There were 1,963 households in Michigan Center, of which 27.1% had children under the age of 18 living in them. Of all households, 45.4% were married-couple households, 21.0% were households with a male householder and no spouse or partner present, and 23.2% were households with a female householder and no spouse or partner present. About 27.8% of all households were made up of individuals and 12.3% had someone living alone who was 65 years of age or older.

There were 2,127 housing units, of which 7.7% were vacant. The homeowner vacancy rate was 1.2% and the rental vacancy rate was 4.3%.

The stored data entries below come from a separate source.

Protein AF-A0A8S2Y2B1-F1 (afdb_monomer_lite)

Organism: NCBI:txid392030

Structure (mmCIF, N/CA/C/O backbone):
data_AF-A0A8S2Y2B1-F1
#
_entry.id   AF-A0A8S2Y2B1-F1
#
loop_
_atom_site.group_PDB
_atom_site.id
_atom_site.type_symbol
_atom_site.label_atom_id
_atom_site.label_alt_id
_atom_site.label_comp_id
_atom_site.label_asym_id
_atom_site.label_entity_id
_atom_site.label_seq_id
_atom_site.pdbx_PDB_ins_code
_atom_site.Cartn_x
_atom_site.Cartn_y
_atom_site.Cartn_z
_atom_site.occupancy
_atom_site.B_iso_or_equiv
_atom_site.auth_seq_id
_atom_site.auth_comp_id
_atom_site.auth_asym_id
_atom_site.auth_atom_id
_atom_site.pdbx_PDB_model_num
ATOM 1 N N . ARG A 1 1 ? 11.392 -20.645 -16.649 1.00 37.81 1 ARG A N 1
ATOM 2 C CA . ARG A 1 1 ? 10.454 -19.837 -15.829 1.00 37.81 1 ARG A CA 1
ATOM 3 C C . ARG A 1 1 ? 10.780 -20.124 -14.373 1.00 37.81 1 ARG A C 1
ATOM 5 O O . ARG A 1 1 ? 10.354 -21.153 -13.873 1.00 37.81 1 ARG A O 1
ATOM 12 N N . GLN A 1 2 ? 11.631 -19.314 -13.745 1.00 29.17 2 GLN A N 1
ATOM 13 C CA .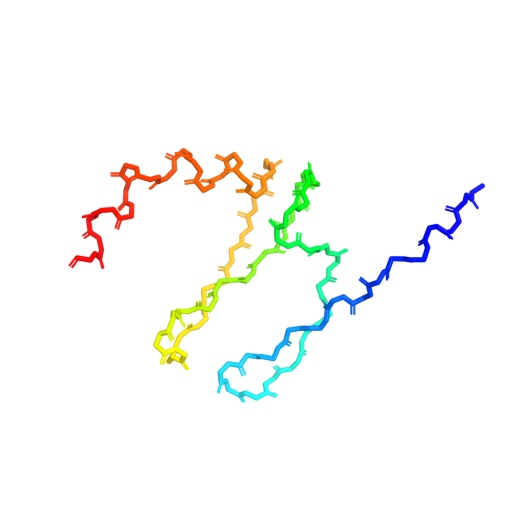 GLN A 1 2 ? 11.880 -19.444 -12.309 1.00 29.17 2 GLN A CA 1
ATOM 14 C C . GLN A 1 2 ? 10.649 -18.907 -11.578 1.00 29.17 2 GLN A C 1
ATOM 16 O O . GLN A 1 2 ? 10.240 -17.770 -11.797 1.00 29.17 2 GLN A O 1
ATOM 21 N N . ILE A 1 3 ? 10.010 -19.775 -10.799 1.00 45.50 3 ILE A N 1
ATOM 22 C CA . ILE A 1 3 ? 8.900 -19.429 -9.918 1.00 45.50 3 ILE A CA 1
ATOM 23 C C . ILE A 1 3 ? 9.566 -18.907 -8.649 1.00 45.50 3 ILE A C 1
ATOM 25 O O . ILE A 1 3 ? 9.907 -19.667 -7.749 1.00 45.50 3 ILE A O 1
ATOM 29 N N . GLU A 1 4 ? 9.866 -17.613 -8.647 1.00 44.47 4 GLU A N 1
ATOM 30 C CA . GLU A 1 4 ? 10.323 -16.906 -7.458 1.00 44.47 4 GLU A CA 1
ATOM 31 C C . GLU A 1 4 ? 9.183 -16.991 -6.436 1.00 44.47 4 GLU A C 1
ATOM 33 O O . GLU A 1 4 ? 8.058 -16.568 -6.720 1.00 44.47 4 GLU A O 1
ATOM 38 N N . SER A 1 5 ? 9.428 -17.627 -5.288 1.00 42.09 5 SER A N 1
ATOM 39 C CA . SER A 1 5 ? 8.450 -17.790 -4.212 1.00 42.09 5 SER A CA 1
ATOM 40 C C . SER A 1 5 ? 8.111 -16.414 -3.638 1.00 42.09 5 SER A C 1
ATOM 42 O O . SER A 1 5 ? 8.717 -15.948 -2.671 1.00 42.09 5 SER A O 1
ATOM 44 N N . LYS A 1 6 ? 7.180 -15.721 -4.292 1.00 50.50 6 LYS A N 1
ATOM 45 C CA . LYS A 1 6 ? 6.736 -14.381 -3.933 1.00 50.50 6 LYS A CA 1
ATOM 46 C C . LYS A 1 6 ? 6.002 -14.493 -2.603 1.00 50.50 6 LYS A C 1
ATOM 48 O O . LYS A 1 6 ? 4.841 -14.900 -2.570 1.00 50.50 6 LYS A O 1
ATOM 53 N N . SER A 1 7 ? 6.710 -14.204 -1.508 1.00 51.06 7 SER A N 1
ATOM 54 C CA . SER A 1 7 ? 6.126 -14.074 -0.172 1.00 51.06 7 SER A CA 1
ATOM 55 C C . SER A 1 7 ? 4.867 -13.226 -0.302 1.00 51.06 7 SER A C 1
ATOM 57 O O . SER A 1 7 ? 4.921 -12.052 -0.673 1.00 51.06 7 SER A O 1
ATOM 59 N N . THR A 1 8 ? 3.722 -13.882 -0.154 1.00 60.47 8 THR A N 1
ATOM 60 C CA . THR A 1 8 ? 2.429 -13.291 -0.456 1.00 60.47 8 THR A CA 1
ATOM 61 C C . THR A 1 8 ? 2.066 -12.417 0.732 1.00 60.47 8 THR A C 1
ATOM 63 O O . THR A 1 8 ? 1.590 -12.908 1.754 1.00 60.47 8 THR A O 1
ATOM 66 N N . VAL A 1 9 ? 2.376 -11.124 0.637 1.00 75.75 9 VAL A N 1
ATOM 67 C CA . VAL A 1 9 ? 2.120 -10.178 1.723 1.00 75.75 9 VAL A CA 1
ATOM 68 C C . VAL A 1 9 ? 0.612 -9.980 1.821 1.00 75.75 9 VAL A C 1
ATOM 70 O O . VAL A 1 9 ? -0.014 -9.472 0.896 1.00 75.75 9 VAL A O 1
ATOM 73 N N . GLN A 1 10 ? 0.014 -10.405 2.930 1.00 81.25 10 GLN A N 1
ATOM 74 C CA . GLN A 1 10 ? -1.397 -10.147 3.200 1.00 81.25 10 GLN A CA 1
ATOM 75 C C . GLN A 1 10 ? -1.552 -8.798 3.897 1.00 81.25 10 GLN A C 1
ATOM 77 O O . GLN A 1 10 ? -0.800 -8.476 4.817 1.00 81.25 10 GLN A O 1
ATOM 82 N N . HIS A 1 11 ? -2.550 -8.032 3.477 1.00 83.69 11 HIS A N 1
ATOM 83 C CA . HIS A 1 11 ? -2.973 -6.810 4.140 1.00 83.69 11 HIS A CA 1
ATOM 84 C C . HIS A 1 11 ? -4.355 -7.011 4.760 1.00 83.69 11 HIS A C 1
ATOM 86 O O . HIS A 1 11 ? -5.240 -7.585 4.123 1.00 83.69 11 HIS A O 1
ATOM 92 N N . ILE A 1 12 ? -4.526 -6.555 6.000 1.00 88.50 12 ILE A N 1
ATOM 93 C CA . ILE A 1 12 ? -5.808 -6.562 6.705 1.00 88.50 12 ILE A CA 1
ATOM 94 C C . ILE A 1 12 ? -6.243 -5.110 6.826 1.00 88.50 12 ILE A C 1
ATOM 96 O O . ILE A 1 12 ? -5.582 -4.335 7.514 1.00 88.50 12 ILE A O 1
ATOM 100 N N . PHE A 1 13 ? -7.335 -4.773 6.153 1.00 87.56 13 PHE A N 1
ATOM 101 C CA . PHE A 1 13 ? -7.915 -3.442 6.193 1.00 87.56 13 PHE A CA 1
ATOM 102 C C . PHE A 1 13 ? -8.552 -3.161 7.558 1.00 87.56 13 PHE A C 1
ATOM 104 O O . PHE A 1 13 ? -8.960 -4.082 8.273 1.00 87.56 13 PHE A O 1
ATOM 111 N N . VAL A 1 14 ? -8.719 -1.884 7.893 1.00 87.81 14 VAL A N 1
ATOM 112 C CA . VAL A 1 14 ? -9.360 -1.411 9.134 1.00 87.81 14 VAL A CA 1
ATOM 113 C C . VAL A 1 14 ? -10.774 -1.963 9.338 1.00 87.81 14 VAL A C 1
ATOM 115 O O . VAL A 1 14 ? -11.213 -2.145 10.467 1.00 87.81 14 VAL A O 1
ATOM 118 N N . ASN A 1 15 ? -11.474 -2.302 8.254 1.00 87.50 15 ASN A N 1
ATOM 119 C CA . ASN A 1 15 ? -12.800 -2.926 8.271 1.00 87.50 15 ASN A CA 1
ATOM 120 C C . ASN A 1 15 ? -12.764 -4.470 8.355 1.00 87.50 15 ASN A C 1
ATOM 122 O O . ASN A 1 15 ? -13.798 -5.119 8.210 1.00 87.50 15 ASN A O 1
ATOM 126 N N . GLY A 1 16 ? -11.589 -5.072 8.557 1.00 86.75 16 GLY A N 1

Racial composition as of the 2020 census
| Race | Number | Percent |
|---|---|---|
| White | 4,191 | 90.9% |
| Black or African American | 61 | 1.3% |
| American Indian and Alaska Native | 19 | 0.4% |
| Asian | 13 | 0.3% |
| Native Hawaiian and Other Pacific Islander | 0 | 0.0% |
| Some other race | 41 | 0.9% |
| Two or more races | 284 | 6.2% |
| Hispanic or Latino (of any race) | 143 | 3.1% |

===2000 census===
As of the census of 2000, there were 4,641 people, 1,856 households, and 1,308 families residing in the CDP. The population density was 895.6 PD/sqmi. There were 1,961 housing units at an average density of 378.4 /sqmi. The racial makeup of the CDP was 97.72% White, 0.34% Black or African American, 0.43% Native American, 0.43% Asian, 0.26% from other races, and 0.82% from two or more races. Hispanic or Latino residents of any race were 1.53% of the population.

There were 1,856 households, out of which 29.2% had children under the age of 18 living with them, 55.1% were married couples living together, 10.0% had a female householder with no husband present, and 29.5% were non-families. 23.9% of all households were made up of individuals, and 10.1% had someone living alone who was 65 years of age or older. The average household size was 2.49 and the average family size was 2.94.

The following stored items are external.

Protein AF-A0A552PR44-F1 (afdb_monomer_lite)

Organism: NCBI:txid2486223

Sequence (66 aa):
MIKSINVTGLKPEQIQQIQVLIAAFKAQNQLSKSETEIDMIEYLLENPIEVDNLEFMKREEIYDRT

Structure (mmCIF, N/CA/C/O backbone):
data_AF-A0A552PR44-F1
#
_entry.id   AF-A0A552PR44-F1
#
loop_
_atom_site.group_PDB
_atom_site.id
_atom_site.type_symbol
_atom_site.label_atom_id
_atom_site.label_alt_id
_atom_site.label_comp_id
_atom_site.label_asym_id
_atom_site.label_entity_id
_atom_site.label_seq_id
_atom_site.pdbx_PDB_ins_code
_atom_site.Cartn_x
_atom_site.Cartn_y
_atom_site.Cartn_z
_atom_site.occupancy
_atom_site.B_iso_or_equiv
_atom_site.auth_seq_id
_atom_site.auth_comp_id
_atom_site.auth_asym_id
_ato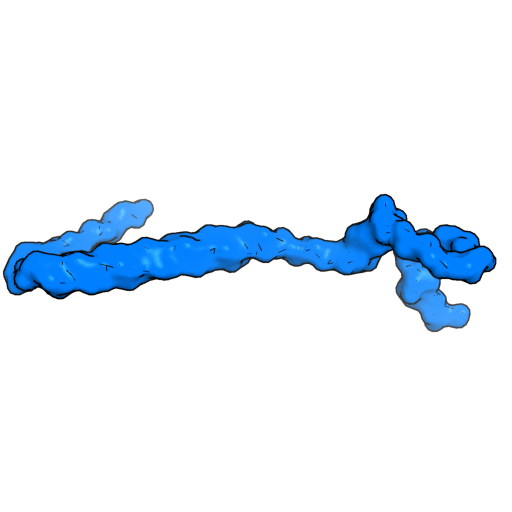m_site.auth_atom_id
_atom_site.pdbx_PDB_model_num
ATOM 1 N N . MET A 1 1 ? -1.021 15.591 13.569 1.00 48.19 1 MET A N 1
ATOM 2 C CA . MET A 1 1 ? -2.345 15.865 14.172 1.00 48.19 1 MET A CA 1
ATOM 3 C C . MET A 1 1 ? -3.084 14.537 14.283 1.00 48.19 1 MET A C 1
ATOM 5 O O . MET A 1 1 ? -3.349 13.928 13.254 1.00 48.19 1 MET A O 1
ATOM 9 N N . ILE A 1 2 ? -3.314 14.023 15.492 1.00 59.03 2 ILE A N 1
ATOM 10 C CA . ILE A 1 2 ? -4.045 12.760 15.690 1.00 59.03 2 ILE A CA 1
ATOM 11 C C . ILE A 1 2 ? -5.540 13.093 15.672 1.00 59.03 2 ILE A C 1
ATOM 13 O O . ILE A 1 2 ? -5.982 13.931 16.452 1.00 59.03 2 ILE A O 1
ATOM 17 N N . LYS A 1 3 ? -6.307 12.475 14.766 1.00 72.75 3 LYS A N 1
ATOM 18 C CA . LYS A 1 3 ? -7.773 12.575 14.746 1.00 72.75 3 LYS A CA 1
ATOM 19 C C . LYS A 1 3 ? -8.340 11.387 15.523 1.00 72.75 3 LYS A C 1
ATOM 21 O O . LYS A 1 3 ? -8.165 10.249 15.097 1.00 72.75 3 LYS A O 1
ATOM 26 N N . SER A 1 4 ? -8.970 11.643 16.665 1.00 77.25 4 SER A N 1
ATOM 27 C CA . SER A 1 4 ? -9.703 10.638 17.437 1.00 77.25 4 SER A CA 1
ATOM 28 C C . SER A 1 4 ? -11.177 10.638 17.029 1.00 77.25 4 SER A C 1
ATOM 30 O O . SER A 1 4 ? -11.762 11.687 16.765 1.00 77.25 4 SER A O 1
ATOM 32 N N . ILE A 1 5 ? -11.778 9.450 16.964 1.00 78.06 5 ILE A N 1
ATOM 33 C CA . ILE A 1 5 ? -13.217 9.276 16.748 1.00 78.06 5 ILE A CA 1
ATOM 34 C C . ILE A 1 5 ? -13.804 8.782 18.065 1.00 78.06 5 ILE A C 1
ATOM 36 O O . ILE A 1 5 ? -13.342 7.781 18.613 1.00 78.06 5 ILE A O 1
ATOM 40 N N . ASN A 1 6 ? -14.806 9.490 18.582 1.00 81.88 6 ASN A N 1
ATOM 41 C CA . ASN A 1 6 ? -15.570 9.016 19.725 1.00 81.88 6 ASN A CA 1
ATOM 42 C C . ASN A 1 6 ? -16.571 7.951 19.250 1.00 81.88 6 ASN A C 1
ATOM 44 O O . ASN A 1 6 ? -17.417 8.235 18.407 1.00 81.88 6 ASN A O 1
ATOM 48 N N . VAL A 1 7 ? -16.457 6.737 19.787 1.00 81.19 7 VAL A N 1
ATOM 49 C CA . VAL A 1 7 ? -17.304 5.583 19.438 1.00 81.19 7 VAL A CA 1
ATOM 50 C C . VAL A 1 7 ? -18.329 5.242 20.527 1.00 81.19 7 VAL A C 1
ATOM 52 O O . VAL A 1 7 ? -19.011 4.222 20.431 1.00 81.19 7 VAL A O 1
ATOM 55 N N . THR A 1 8 ? -18.456 6.070 21.573 1.00 83.19 8 THR A N 1
ATOM 56 C CA . THR A 1 8 ? -19.483 5.861 22.608 1.00 83.19 8 THR A CA 1
ATOM 57 C C . THR A 1 8 ? -20.883 5.962 21.996 1.00 83.19 8 THR A C 1
ATOM 59 O O . THR A 1 8 ? -21.211 6.931 21.320 1.00 83.19 8 THR A O 1
ATOM 62 N N . GLY A 1 9 ? -21.695 4.920 22.197 1.00 84.88 9 GLY A N 1
ATOM 63 C CA . GLY A 1 9 ? -23.038 4.789 21.614 1.00 84.88 9 GLY A CA 1
ATOM 64 C C . GLY A 1 9 ? -23.128 3.883 20.380 1.00 84.88 9 GLY A C 1
ATOM 65 O O . GLY A 1 9 ? -24.236 3.569 19.949 1.00 84.88 9 GLY A O 1
ATOM 66 N N . LEU A 1 10 ? -22.000 3.416 19.836 1.00 86.88 10 LEU A N 1
ATOM 67 C CA . LEU A 1 10 ? -21.994 2.412 18.771 1.00 86.88 10 LEU A CA 1
ATOM 68 C C . LEU A 1 10 ? -22.090 0.998 19.339 1.00 86.88 10 LEU A C 1
ATOM 70 O O . LEU A 1 10 ? -21.508 0.683 20.379 1.00 86.88 10 LEU A O 1
ATOM 74 N N . LYS A 1 11 ? -22.794 0.125 18.616 1.00 93.75 11 LYS A N 1
ATOM 75 C CA . LYS A 1 11 ? -22.794 -1.306 18.922 1.00 93.75 11 LYS A CA 1
ATOM 76 C C . LYS A 1 11 ? -21.431 -1.924 18.574 1.00 93.75 11 LYS A C 1
ATOM 78 O O . LYS A 1 11 ? -20.781 -1.446 17.637 1.00 93.75 11 LYS A O 1
ATOM 83 N N . PRO A 1 12 ? -21.010 -3.000 19.260 1.00 89.81 12 PRO A N 1
ATOM 84 C CA . PRO A 1 12 ? -19.750 -3.686 18.971 1.00 89.81 12 PRO A CA 1
ATOM 85 C C . PRO A 1 12 ? -19.576 -4.048 17.489 1.00 89.81 12 PRO A C 1
ATOM 87 O O . PRO A 1 12 ? -18.499 -3.852 16.930 1.00 89.81 12 PRO A O 1
ATOM 90 N N . GLU A 1 13 ? -20.648 -4.473 16.819 1.00 92.31 13 GLU A N 1
ATOM 91 C CA . GLU A 1 13 ? -20.617 -4.856 15.404 1.00 92.31 13 GLU A CA 1
ATOM 92 C C . GLU A 1 13 ? -20.290 -3.665 14.491 1.00 92.31 13 GLU A C 1
ATOM 94 O O . GLU A 1 13 ? -19.552 -3.802 13.517 1.00 92.31 13 GLU A O 1
ATOM 99 N N . GLN A 1 14 ? -20.792 -2.470 14.818 1.00 87.06 14 GLN A N 1
ATOM 100 C CA . GLN A 1 14 ? -20.519 -1.248 14.054 1.00 87.06 14 GLN A CA 1
ATOM 101 C C . GLN A 1 14 ? -19.068 -0.796 14.238 1.00 87.06 14 GLN A C 1
ATOM 103 O O . GLN A 1 14 ? -18.417 -0.378 13.282 1.00 87.06 14 GLN A O 1
ATOM 108 N N . ILE A 1 15 ? -18.535 -0.929 15.456 1.00 89.94 15 ILE A N 1
ATOM 109 C CA . ILE A 1 15 ? -17.122 -0.652 15.744 1.00 89.94 15 ILE A CA 1
ATOM 110 C C . ILE A 1 15 ? -16.232 -1.601 14.935 1.00 89.94 15 ILE A C 1
ATOM 112 O O . ILE A 1 15 ? -15.246 -1.167 14.337 1.00 89.94 15 ILE A O 1
ATOM 116 N N . GLN A 1 16 ? -16.610 -2.876 14.855 1.00 91.75 16 GLN A N 1
ATOM 117 C CA . GLN A 1 16 ? -15.869 -3.881 14.101 1.00 91.75 16 GLN A CA 1
ATOM 118 C C . GLN A 1 16 ? -15.874 -3.592 12.592 1.00 91.75 16 GLN A C 1
ATOM 120 O O . GLN A 1 16 ? -14.826 -3.662 11.952 1.00 91.75 16 GLN A O 1
ATOM 125 N N . GLN A 1 17 ? -17.008 -3.170 12.027 1.00 90.00 17 GLN A N 1
ATOM 126 C CA . GLN A 1 17 ? -17.089 -2.739 10.624 1.00 90.00 17 GLN A CA 1
ATOM 127 C C . GLN A 1 17 ? -16.176 -1.539 10.329 1.00 90.00 17 GLN A C 1
ATOM 129 O O . GLN A 1 17 ? -15.465 -1.535 9.323 1.00 90.00 17 GLN A O 1
ATOM 134 N N . ILE A 1 18 ? -16.142 -0.543 11.222 1.00 89.12 18 ILE A N 1
ATOM 135 C CA . ILE A 1 18 ? -15.265 0.629 11.081 1.00 89.12 18 ILE A CA 1
ATOM 136 C C . ILE A 1 18 ? -13.789 0.211 11.101 1.00 89.12 18 ILE A C 1
ATOM 138 O O . ILE A 1 18 ? -13.001 0.695 10.289 1.00 89.12 18 ILE A O 1
ATOM 142 N N . GLN A 1 19 ? -13.403 -0.710 11.988 1.00 88.81 19 GLN A N 1
ATOM 143 C CA . GLN A 1 19 ? -12.031 -1.223 12.051 1.00 88.81 19 GLN A CA 1
ATOM 144 C C . GLN A 1 19 ? -11.620 -1.944 10.762 1.00 88.81 19 GLN A C 1
ATOM 146 O O . GLN A 1 19 ? -10.515 -1.712 10.269 1.00 88.81 19 GLN A O 1
ATOM 151 N N . VAL A 1 20 ? -12.510 -2.762 10.191 1.00 92.12 20 VAL A N 1
ATOM 152 C CA . VAL A 1 20 ? -12.275 -3.444 8.907 1.00 92.12 20 VAL A CA 1
ATOM 153 C C . VAL A 1 20 ? -12.074 -2.429 7.782 1.00 92.12 20 VAL A C 1
ATOM 155 O O . VAL A 1 20 ? -11.115 -2.547 7.018 1.00 92.12 20 VAL A O 1
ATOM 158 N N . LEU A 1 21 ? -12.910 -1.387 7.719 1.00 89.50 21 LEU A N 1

In the CDP, 23.5% of the population was under the age of 18, 6.8% was from 18 to 24, 30.3% from 25 to 44, 24.2% from 45 to 64, and 15.2% was 65 years of age or older. The median age was 39 years. For every 100 females, there were 101.1 males. For every 100 females age 18 and over, there were 99.8 males.

The median income for a household in the CDP was $43,056, and the median income for a family was $49,159. Males had a median income of $38,233 versus $29,048 for females. The per capita income for the CDP was $18,701. About 3.6% of families and 4.9% of the population were below the poverty line, including 4.3% of those under age 18 and 6.8% of those age 65 or over.

==Local events==
Michigan Center hosts the annual Carp Carnival at Leoni Township Park in June. The festival features a parade, fishing contest, midway games and rides, chicken barbecue dinners and beer tent.

==Education==
It is in the Michigan Center School District.